Material provided Block Start

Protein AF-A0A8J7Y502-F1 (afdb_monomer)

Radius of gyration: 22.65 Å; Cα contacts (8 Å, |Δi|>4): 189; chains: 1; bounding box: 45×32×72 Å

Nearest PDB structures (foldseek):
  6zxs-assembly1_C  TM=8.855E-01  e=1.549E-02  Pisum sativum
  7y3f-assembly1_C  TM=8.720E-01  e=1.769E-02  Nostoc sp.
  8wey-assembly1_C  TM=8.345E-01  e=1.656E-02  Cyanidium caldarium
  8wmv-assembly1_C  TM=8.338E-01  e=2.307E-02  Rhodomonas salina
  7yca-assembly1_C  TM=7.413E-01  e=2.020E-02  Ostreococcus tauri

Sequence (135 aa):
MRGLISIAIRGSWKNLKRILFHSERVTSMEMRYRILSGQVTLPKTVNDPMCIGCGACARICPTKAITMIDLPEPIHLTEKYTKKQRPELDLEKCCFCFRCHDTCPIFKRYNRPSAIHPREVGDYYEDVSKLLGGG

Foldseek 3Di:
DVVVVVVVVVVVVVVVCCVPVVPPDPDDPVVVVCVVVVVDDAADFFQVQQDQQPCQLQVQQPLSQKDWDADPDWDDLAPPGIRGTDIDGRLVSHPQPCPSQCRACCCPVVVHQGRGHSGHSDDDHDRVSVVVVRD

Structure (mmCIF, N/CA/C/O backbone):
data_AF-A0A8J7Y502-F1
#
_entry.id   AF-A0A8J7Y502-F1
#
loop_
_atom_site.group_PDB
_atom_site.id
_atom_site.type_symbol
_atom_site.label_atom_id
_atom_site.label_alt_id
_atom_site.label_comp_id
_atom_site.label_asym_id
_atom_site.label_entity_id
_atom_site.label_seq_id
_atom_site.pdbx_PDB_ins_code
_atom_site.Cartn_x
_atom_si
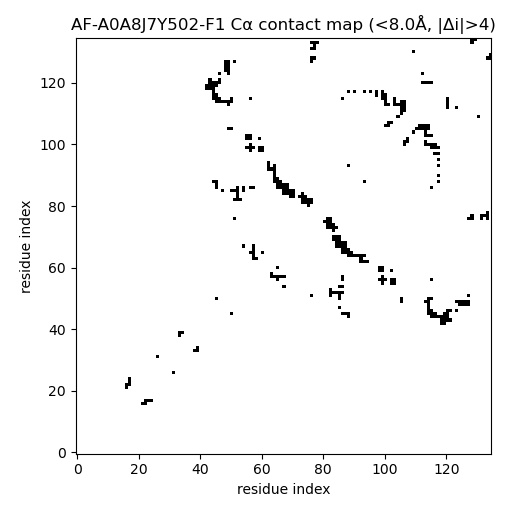te.Cartn_y
_atom_site.Cartn_z
_atom_site.occupancy
_atom_site.B_iso_or_equiv
_atom_site.auth_seq_id
_atom_site.auth_comp_id
_atom_site.auth_asym_id
_atom_site.auth_atom_id
_atom_site.pdbx_PDB_model_num
ATOM 1 N N . MET A 1 1 ? 19.545 6.627 -52.063 1.00 60.53 1 MET A N 1
ATOM 2 C CA . MET A 1 1 ? 20.669 5.887 -51.433 1.00 60.53 1 MET A CA 1
ATOM 3 C C . MET A 1 1 ? 21.327 6.631 -50.262 1.00 60.53 1 MET A C 1
ATOM 5 O O . MET A 1 1 ? 21.492 6.030 -49.210 1.00 60.53 1 MET A O 1
ATOM 9 N N . ARG A 1 2 ? 21.621 7.940 -50.374 1.00 64.50 2 ARG A N 1
ATOM 10 C CA . ARG A 1 2 ? 22.218 8.758 -49.289 1.00 64.50 2 ARG A CA 1
ATOM 11 C C . ARG A 1 2 ? 21.446 8.758 -47.953 1.00 64.50 2 ARG A C 1
ATOM 13 O O . ARG A 1 2 ? 22.071 8.778 -46.899 1.00 64.50 2 ARG A O 1
ATOM 20 N N . GLY A 1 3 ? 20.113 8.686 -47.986 1.00 81.00 3 GLY A N 1
ATOM 21 C CA . GLY A 1 3 ? 19.283 8.628 -46.772 1.00 81.00 3 GLY A CA 1
ATOM 22 C C . GLY A 1 3 ? 19.363 7.300 -46.007 1.00 81.00 3 GLY A C 1
ATOM 23 O O . GLY A 1 3 ? 19.346 7.296 -44.785 1.00 81.00 3 GLY A O 1
ATOM 24 N N . LEU A 1 4 ? 19.514 6.170 -46.705 1.00 84.38 4 LEU A N 1
ATOM 25 C CA . LEU A 1 4 ? 19.599 4.854 -46.056 1.00 84.38 4 LEU A CA 1
ATOM 26 C C . LEU A 1 4 ? 20.935 4.673 -45.325 1.00 84.38 4 LEU A C 1
ATOM 28 O O . LEU A 1 4 ? 20.969 4.181 -44.201 1.00 84.38 4 LEU A O 1
ATOM 32 N N . ILE A 1 5 ? 22.025 5.149 -45.931 1.00 88.69 5 ILE A N 1
ATOM 33 C CA . ILE A 1 5 ? 23.365 5.105 -45.332 1.00 88.69 5 ILE A CA 1
ATOM 34 C C . ILE A 1 5 ? 23.419 5.970 -44.063 1.00 88.69 5 ILE A C 1
ATOM 36 O O . ILE A 1 5 ? 23.957 5.541 -43.044 1.00 88.69 5 ILE A O 1
ATOM 40 N N . SER A 1 6 ? 22.819 7.166 -44.079 1.00 84.56 6 SER A N 1
ATOM 41 C CA . SER A 1 6 ? 22.812 8.044 -42.901 1.00 84.56 6 SER A CA 1
ATOM 42 C C . SER A 1 6 ? 21.986 7.473 -41.743 1.00 84.56 6 SER A C 1
ATOM 44 O O . SER A 1 6 ? 22.392 7.605 -40.586 1.00 84.56 6 SER A O 1
ATOM 46 N N . ILE A 1 7 ? 20.874 6.788 -42.034 1.00 87.94 7 ILE A N 1
ATOM 47 C CA . ILE A 1 7 ? 20.083 6.058 -41.034 1.00 87.94 7 ILE A CA 1
ATOM 48 C C . ILE A 1 7 ? 20.911 4.914 -40.431 1.00 87.94 7 ILE A C 1
ATOM 50 O O . ILE A 1 7 ? 20.986 4.803 -39.206 1.00 87.94 7 ILE A O 1
ATOM 54 N N . ALA A 1 8 ? 21.589 4.117 -41.264 1.00 90.69 8 ALA A N 1
ATOM 55 C CA . ALA A 1 8 ? 22.412 2.995 -40.810 1.00 90.69 8 ALA A CA 1
ATOM 56 C C . ALA A 1 8 ? 23.579 3.442 -39.910 1.00 90.69 8 ALA A C 1
ATOM 58 O O . ALA A 1 8 ? 23.799 2.860 -38.846 1.00 90.69 8 ALA A O 1
ATOM 59 N N . ILE A 1 9 ? 24.286 4.516 -40.280 1.00 93.00 9 ILE A N 1
ATOM 60 C CA . ILE A 1 9 ? 25.398 5.067 -39.488 1.00 93.00 9 ILE A CA 1
ATOM 61 C C . ILE A 1 9 ? 24.894 5.616 -38.148 1.00 93.00 9 ILE A C 1
ATOM 63 O O . ILE A 1 9 ? 25.459 5.305 -37.099 1.00 93.00 9 ILE A O 1
ATOM 67 N N . ARG A 1 10 ? 23.800 6.392 -38.149 1.00 87.38 10 ARG A N 1
ATOM 68 C CA . ARG A 1 10 ? 23.220 6.949 -36.914 1.00 87.38 10 ARG A CA 1
ATOM 69 C C . ARG A 1 10 ? 22.720 5.853 -35.971 1.00 87.38 10 ARG A C 1
ATOM 71 O O . ARG A 1 10 ? 22.952 5.942 -34.766 1.00 87.38 10 ARG A O 1
ATOM 78 N N . GLY A 1 11 ? 22.072 4.818 -36.507 1.00 87.31 11 GLY A N 1
ATOM 79 C CA . GLY A 1 11 ? 21.619 3.658 -35.738 1.00 87.31 11 GLY A CA 1
ATOM 80 C C . GLY A 1 11 ? 22.783 2.876 -35.129 1.00 87.31 11 GLY A C 1
ATOM 81 O O . GLY A 1 11 ? 22.777 2.603 -33.928 1.00 87.31 11 GLY A O 1
ATOM 82 N N . SER A 1 12 ? 23.817 2.603 -35.928 1.00 90.25 12 SER A N 1
ATOM 83 C CA . SER A 1 12 ? 25.027 1.899 -35.484 1.00 90.25 12 SER A CA 1
ATOM 84 C C . SER A 1 12 ? 25.763 2.674 -34.394 1.00 90.25 12 SER A C 1
ATOM 86 O O . SER A 1 12 ? 26.115 2.100 -33.369 1.00 90.25 12 SER A O 1
ATOM 88 N N . TRP A 1 13 ? 25.908 3.994 -34.547 1.00 88.38 13 TRP A N 1
ATOM 89 C CA . TRP A 1 13 ? 26.505 4.860 -33.526 1.00 88.38 13 TRP A CA 1
ATOM 90 C C . TRP A 1 13 ? 25.705 4.859 -32.219 1.00 88.38 13 TRP A C 1
ATOM 92 O O . TRP A 1 13 ? 26.278 4.783 -31.133 1.00 88.38 13 TRP A O 1
ATOM 102 N N . LYS A 1 14 ? 24.369 4.906 -32.298 1.00 82.56 14 LYS A N 1
ATOM 103 C CA . LYS A 1 14 ? 23.504 4.821 -31.114 1.00 82.56 14 LYS A CA 1
ATOM 104 C C . LYS A 1 14 ? 23.666 3.473 -30.407 1.00 82.56 14 LYS A C 1
ATOM 106 O O . LYS A 1 14 ? 23.795 3.446 -29.186 1.00 82.56 14 LYS A O 1
ATOM 111 N N . ASN A 1 15 ? 23.715 2.375 -31.161 1.00 81.94 15 ASN A N 1
ATOM 112 C CA . ASN A 1 15 ? 23.898 1.039 -30.600 1.00 81.94 15 ASN A CA 1
ATOM 113 C C . ASN A 1 15 ? 25.295 0.862 -29.981 1.00 81.94 15 ASN A C 1
ATOM 115 O O . ASN A 1 15 ? 25.420 0.370 -28.864 1.00 81.94 15 ASN A O 1
ATOM 119 N N . LEU A 1 16 ? 26.338 1.360 -30.649 1.00 86.25 16 LEU A N 1
ATOM 120 C CA . LEU A 1 16 ? 27.707 1.333 -30.138 1.00 86.25 16 LEU A CA 1
ATOM 121 C C . LEU A 1 16 ? 27.837 2.120 -28.826 1.00 86.25 16 LEU A C 1
ATOM 123 O O . LEU A 1 16 ? 28.413 1.615 -27.865 1.00 86.25 16 LEU A O 1
ATOM 127 N N . LYS A 1 17 ? 27.229 3.313 -28.737 1.00 83.19 17 LYS A N 1
ATOM 128 C CA . LYS A 1 17 ? 27.191 4.090 -27.486 1.00 83.19 17 LYS A CA 1
ATOM 129 C C . LYS A 1 17 ? 26.465 3.355 -26.354 1.00 83.19 17 LYS A C 1
ATOM 131 O O . LYS A 1 17 ? 26.914 3.411 -25.212 1.00 83.19 17 LYS A O 1
ATOM 136 N N . ARG A 1 18 ? 25.386 2.625 -26.661 1.00 78.62 18 ARG A N 1
ATOM 137 C CA . ARG A 1 18 ? 24.681 1.776 -25.685 1.00 78.62 18 ARG A CA 1
ATOM 138 C C . ARG A 1 18 ? 25.547 0.623 -25.177 1.00 78.62 18 ARG A C 1
ATOM 140 O O . ARG A 1 18 ? 25.479 0.331 -23.990 1.00 78.62 18 ARG A O 1
ATOM 147 N N . ILE A 1 19 ? 26.336 -0.013 -26.044 1.00 79.38 19 ILE A N 1
ATOM 148 C CA . ILE A 1 19 ? 27.196 -1.151 -25.680 1.00 79.38 19 ILE A CA 1
ATOM 149 C C . ILE A 1 19 ? 28.400 -0.680 -24.859 1.00 79.38 19 ILE A C 1
ATOM 151 O O . ILE A 1 19 ? 28.646 -1.206 -23.780 1.00 79.38 19 ILE A O 1
ATOM 155 N N . LEU A 1 20 ? 29.130 0.328 -25.344 1.00 81.69 20 LEU A N 1
ATOM 156 C CA . LEU A 1 20 ? 30.378 0.768 -24.713 1.00 81.69 20 LEU A CA 1
ATOM 157 C C . LEU A 1 20 ? 30.130 1.593 -23.446 1.00 81.69 20 LEU A C 1
ATOM 159 O O . LEU A 1 20 ? 30.741 1.350 -22.408 1.00 81.69 20 LEU A O 1
ATOM 163 N N . PHE A 1 21 ? 29.209 2.556 -23.511 1.00 78.75 21 PHE A N 1
ATOM 164 C CA . PHE A 1 21 ? 28.997 3.531 -22.435 1.00 78.75 21 PHE A CA 1
ATOM 165 C C . PHE A 1 21 ? 27.728 3.290 -21.643 1.00 78.75 21 PHE A C 1
ATOM 167 O O . PHE A 1 21 ? 27.453 4.026 -20.699 1.00 78.75 21 PHE A O 1
ATOM 174 N N . HIS A 1 22 ? 26.934 2.282 -22.018 1.00 69.56 22 HIS A N 1
ATOM 175 C CA . HIS A 1 22 ? 25.711 1.947 -21.301 1.00 69.56 22 HIS A CA 1
ATOM 176 C C . HIS A 1 22 ? 24.743 3.127 -21.145 1.00 69.56 22 HIS A C 1
ATOM 178 O O . HIS A 1 22 ? 23.926 3.173 -20.223 1.00 69.56 22 HIS A O 1
ATOM 184 N N . SER A 1 23 ? 24.829 4.069 -22.085 1.00 64.19 23 SER A N 1
ATOM 185 C CA . SER A 1 23 ? 24.238 5.401 -21.994 1.00 64.19 23 SER A CA 1
ATOM 186 C C . SER A 1 23 ? 22.710 5.409 -22.063 1.00 64.19 23 SER A C 1
ATOM 188 O O . SER A 1 23 ? 22.102 6.447 -21.847 1.00 64.19 23 SER A O 1
ATOM 190 N N . GLU A 1 24 ? 22.079 4.275 -22.389 1.00 62.09 24 GLU A N 1
ATOM 191 C CA . GLU A 1 24 ? 20.616 4.137 -22.450 1.00 62.09 24 GLU A CA 1
ATOM 192 C C . GLU A 1 24 ? 20.114 2.883 -21.712 1.00 62.09 24 GLU A C 1
ATOM 194 O O . GLU A 1 24 ? 19.126 2.265 -22.112 1.00 62.09 24 GLU A O 1
ATOM 199 N N . ARG A 1 25 ? 20.795 2.456 -20.637 1.00 66.69 25 ARG A N 1
ATOM 200 C CA . ARG A 1 25 ? 20.208 1.458 -19.730 1.00 66.69 25 ARG A CA 1
ATOM 201 C C . ARG A 1 25 ? 18.952 2.069 -19.090 1.00 66.69 25 ARG A C 1
ATOM 203 O O . ARG A 1 25 ? 19.048 3.069 -18.393 1.00 66.69 25 ARG A O 1
ATOM 210 N N . VAL A 1 26 ? 17.792 1.447 -19.306 1.00 63.56 26 VAL A N 1
ATOM 211 C CA . VAL A 1 26 ? 16.504 1.897 -18.729 1.00 63.56 26 VAL A CA 1
ATOM 212 C C . VAL A 1 26 ? 16.476 1.723 -17.204 1.00 63.56 26 VAL A C 1
ATOM 214 O O . VAL A 1 26 ? 15.831 2.482 -16.492 1.00 63.56 26 VAL A O 1
ATOM 217 N N . THR A 1 27 ? 17.217 0.741 -16.691 1.00 64.44 27 THR A N 1
ATOM 218 C CA . THR A 1 27 ? 17.409 0.493 -15.257 1.00 64.44 27 THR A CA 1
ATOM 219 C C . THR A 1 27 ? 18.786 0.986 -14.828 1.00 64.44 27 THR A C 1
ATOM 221 O O . THR A 1 27 ? 19.780 0.642 -15.483 1.00 64.44 27 THR A O 1
ATOM 224 N N . SER A 1 28 ? 18.866 1.706 -13.708 1.00 78.69 28 SER A N 1
ATOM 225 C CA . SER A 1 28 ? 20.149 2.062 -13.097 1.00 78.69 28 SER A CA 1
ATOM 226 C C . SER A 1 28 ? 20.987 0.807 -12.829 1.00 78.69 28 SER A C 1
ATOM 228 O O . SER A 1 28 ? 20.454 -0.286 -12.608 1.00 78.69 28 SER A O 1
ATOM 230 N N . MET A 1 29 ? 22.314 0.944 -12.869 1.00 79.38 29 MET A N 1
ATOM 231 C CA . MET A 1 29 ? 23.195 -0.175 -12.513 1.00 79.38 29 MET A CA 1
ATOM 232 C C . MET A 1 29 ? 22.973 -0.652 -11.090 1.00 79.38 29 MET A C 1
ATOM 234 O O . MET A 1 29 ? 23.012 -1.853 -10.852 1.00 79.38 29 MET A O 1
ATOM 238 N N . GLU A 1 30 ? 22.650 0.282 -10.201 1.00 82.50 30 GLU A N 1
ATOM 239 C CA . GLU A 1 30 ? 22.255 -0.002 -8.830 1.00 82.50 30 GLU A CA 1
ATOM 240 C C . GLU A 1 30 ? 21.073 -0.975 -8.775 1.00 82.50 30 GLU A C 1
ATOM 242 O O . GLU A 1 30 ? 21.156 -2.033 -8.162 1.00 82.50 30 GLU A O 1
ATOM 247 N N . MET A 1 31 ? 19.991 -0.689 -9.507 1.00 81.94 31 MET A N 1
ATOM 248 C CA . MET A 1 31 ? 18.822 -1.570 -9.539 1.00 81.94 31 MET A CA 1
ATOM 249 C C . MET A 1 31 ? 19.161 -2.955 -10.106 1.00 81.94 31 MET A C 1
ATOM 251 O O . MET A 1 31 ? 18.693 -3.961 -9.582 1.00 81.94 31 MET A O 1
ATOM 255 N N . ARG A 1 32 ? 19.999 -3.030 -11.150 1.00 83.69 32 ARG A N 1
ATOM 256 C CA . ARG A 1 32 ? 20.435 -4.318 -11.720 1.00 83.69 32 ARG A CA 1
ATOM 257 C C . ARG A 1 32 ? 21.244 -5.138 -10.732 1.00 83.69 32 ARG A C 1
ATOM 259 O O . ARG A 1 32 ? 20.993 -6.331 -10.606 1.00 83.69 32 ARG A O 1
ATOM 266 N N . TYR A 1 33 ? 22.198 -4.505 -10.055 1.00 86.38 33 TYR A N 1
ATOM 267 C CA . TYR A 1 33 ? 23.003 -5.163 -9.040 1.00 86.38 33 TYR A CA 1
ATOM 268 C C . TYR A 1 33 ? 22.111 -5.695 -7.922 1.00 86.38 33 TYR A C 1
ATOM 270 O O . TYR A 1 33 ? 22.176 -6.881 -7.636 1.00 86.38 33 TYR A O 1
ATOM 278 N N . ARG A 1 34 ? 21.191 -4.869 -7.404 1.00 87.00 34 ARG A N 1
ATOM 279 C CA . ARG A 1 34 ? 20.218 -5.274 -6.379 1.00 87.00 34 ARG A CA 1
ATOM 280 C C . ARG A 1 34 ? 19.346 -6.459 -6.799 1.00 87.00 34 ARG A C 1
ATOM 282 O O . ARG A 1 34 ? 19.049 -7.304 -5.965 1.00 87.00 34 ARG A O 1
ATOM 289 N N . ILE A 1 35 ? 18.940 -6.542 -8.069 1.00 86.94 35 ILE A N 1
ATOM 290 C CA . ILE A 1 35 ? 18.191 -7.698 -8.593 1.00 86.94 35 ILE A CA 1
ATOM 291 C C . ILE A 1 35 ? 19.083 -8.945 -8.636 1.00 86.94 35 ILE A C 1
ATOM 293 O O . ILE A 1 35 ? 18.682 -9.993 -8.140 1.00 86.94 35 ILE A O 1
ATOM 297 N N . LEU A 1 36 ? 20.290 -8.834 -9.200 1.00 89.00 36 LEU A N 1
ATOM 298 C CA . LEU A 1 36 ? 21.222 -9.961 -9.339 1.00 89.00 36 LEU A CA 1
ATOM 299 C C . LEU A 1 36 ? 21.735 -10.480 -7.990 1.00 89.00 36 LEU A C 1
ATOM 301 O O . LEU A 1 36 ? 21.958 -11.677 -7.848 1.00 89.00 36 LEU A O 1
ATOM 305 N N . SER A 1 37 ? 21.909 -9.597 -7.006 1.00 92.88 37 SER A N 1
ATOM 306 C CA . SER A 1 37 ? 22.334 -9.939 -5.648 1.00 92.88 37 SER A CA 1
ATOM 307 C C . SER A 1 37 ? 21.183 -10.401 -4.750 1.00 92.88 37 SER A
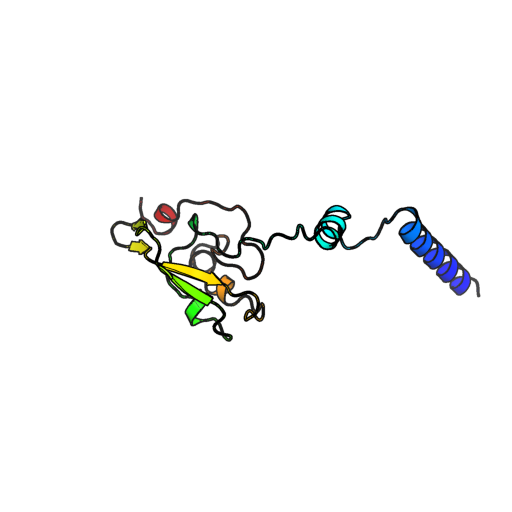 C 1
ATOM 309 O O . SER A 1 37 ? 21.417 -10.746 -3.595 1.00 92.88 37 SER A O 1
ATOM 311 N N . GLY A 1 38 ? 19.938 -10.377 -5.242 1.00 89.31 38 GLY A N 1
ATOM 312 C CA . GLY A 1 38 ? 18.752 -10.686 -4.440 1.00 89.31 38 GLY A CA 1
ATOM 313 C C . GLY A 1 38 ? 18.441 -9.649 -3.351 1.00 89.31 38 GLY A C 1
ATOM 314 O O . GLY A 1 38 ? 17.613 -9.902 -2.485 1.00 89.31 38 GLY A O 1
ATOM 315 N N . GLN A 1 39 ? 19.058 -8.465 -3.383 1.00 87.94 39 GLN A N 1
ATOM 316 C CA . GLN A 1 39 ? 18.866 -7.372 -2.415 1.00 87.94 39 GLN A CA 1
ATOM 317 C C . GLN A 1 39 ? 17.668 -6.463 -2.765 1.00 87.94 39 GLN A C 1
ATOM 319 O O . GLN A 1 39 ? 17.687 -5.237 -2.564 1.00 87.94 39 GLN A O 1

Material provided Block End

__What the exercise asks__.
Send back an exact copy of only the lines from the line with "ATOM 210 N N" up to and including the line with "ATOM 218 C CA" in the data above.

__Solution to this problem__.
ATOM 210 N N . VAL A 1 26 ? 17.792 1.447 -19.306 1.00 63.56 26 VAL A N 1
ATOM 211 C CA . VAL A 1 26 ? 16.504 1.897 -18.729 1.00 63.56 26 VAL A CA 1
ATOM 212 C C . VAL A 1 26 ? 16.476 1.723 -17.204 1.00 63.56 26 VAL A C 1
ATOM 214 O O . VAL A 1 26 ? 15.831 2.482 -16.492 1.00 63.56 26 VAL A O 1
ATOM 217 N N . THR A 1 27 ? 17.217 0.741 -16.691 1.00 64.44 27 THR A N 1
ATOM 218 C CA . THR A 1 27 ? 17.409 0.493 -15.257 1.00 64.44 27 THR A CA 1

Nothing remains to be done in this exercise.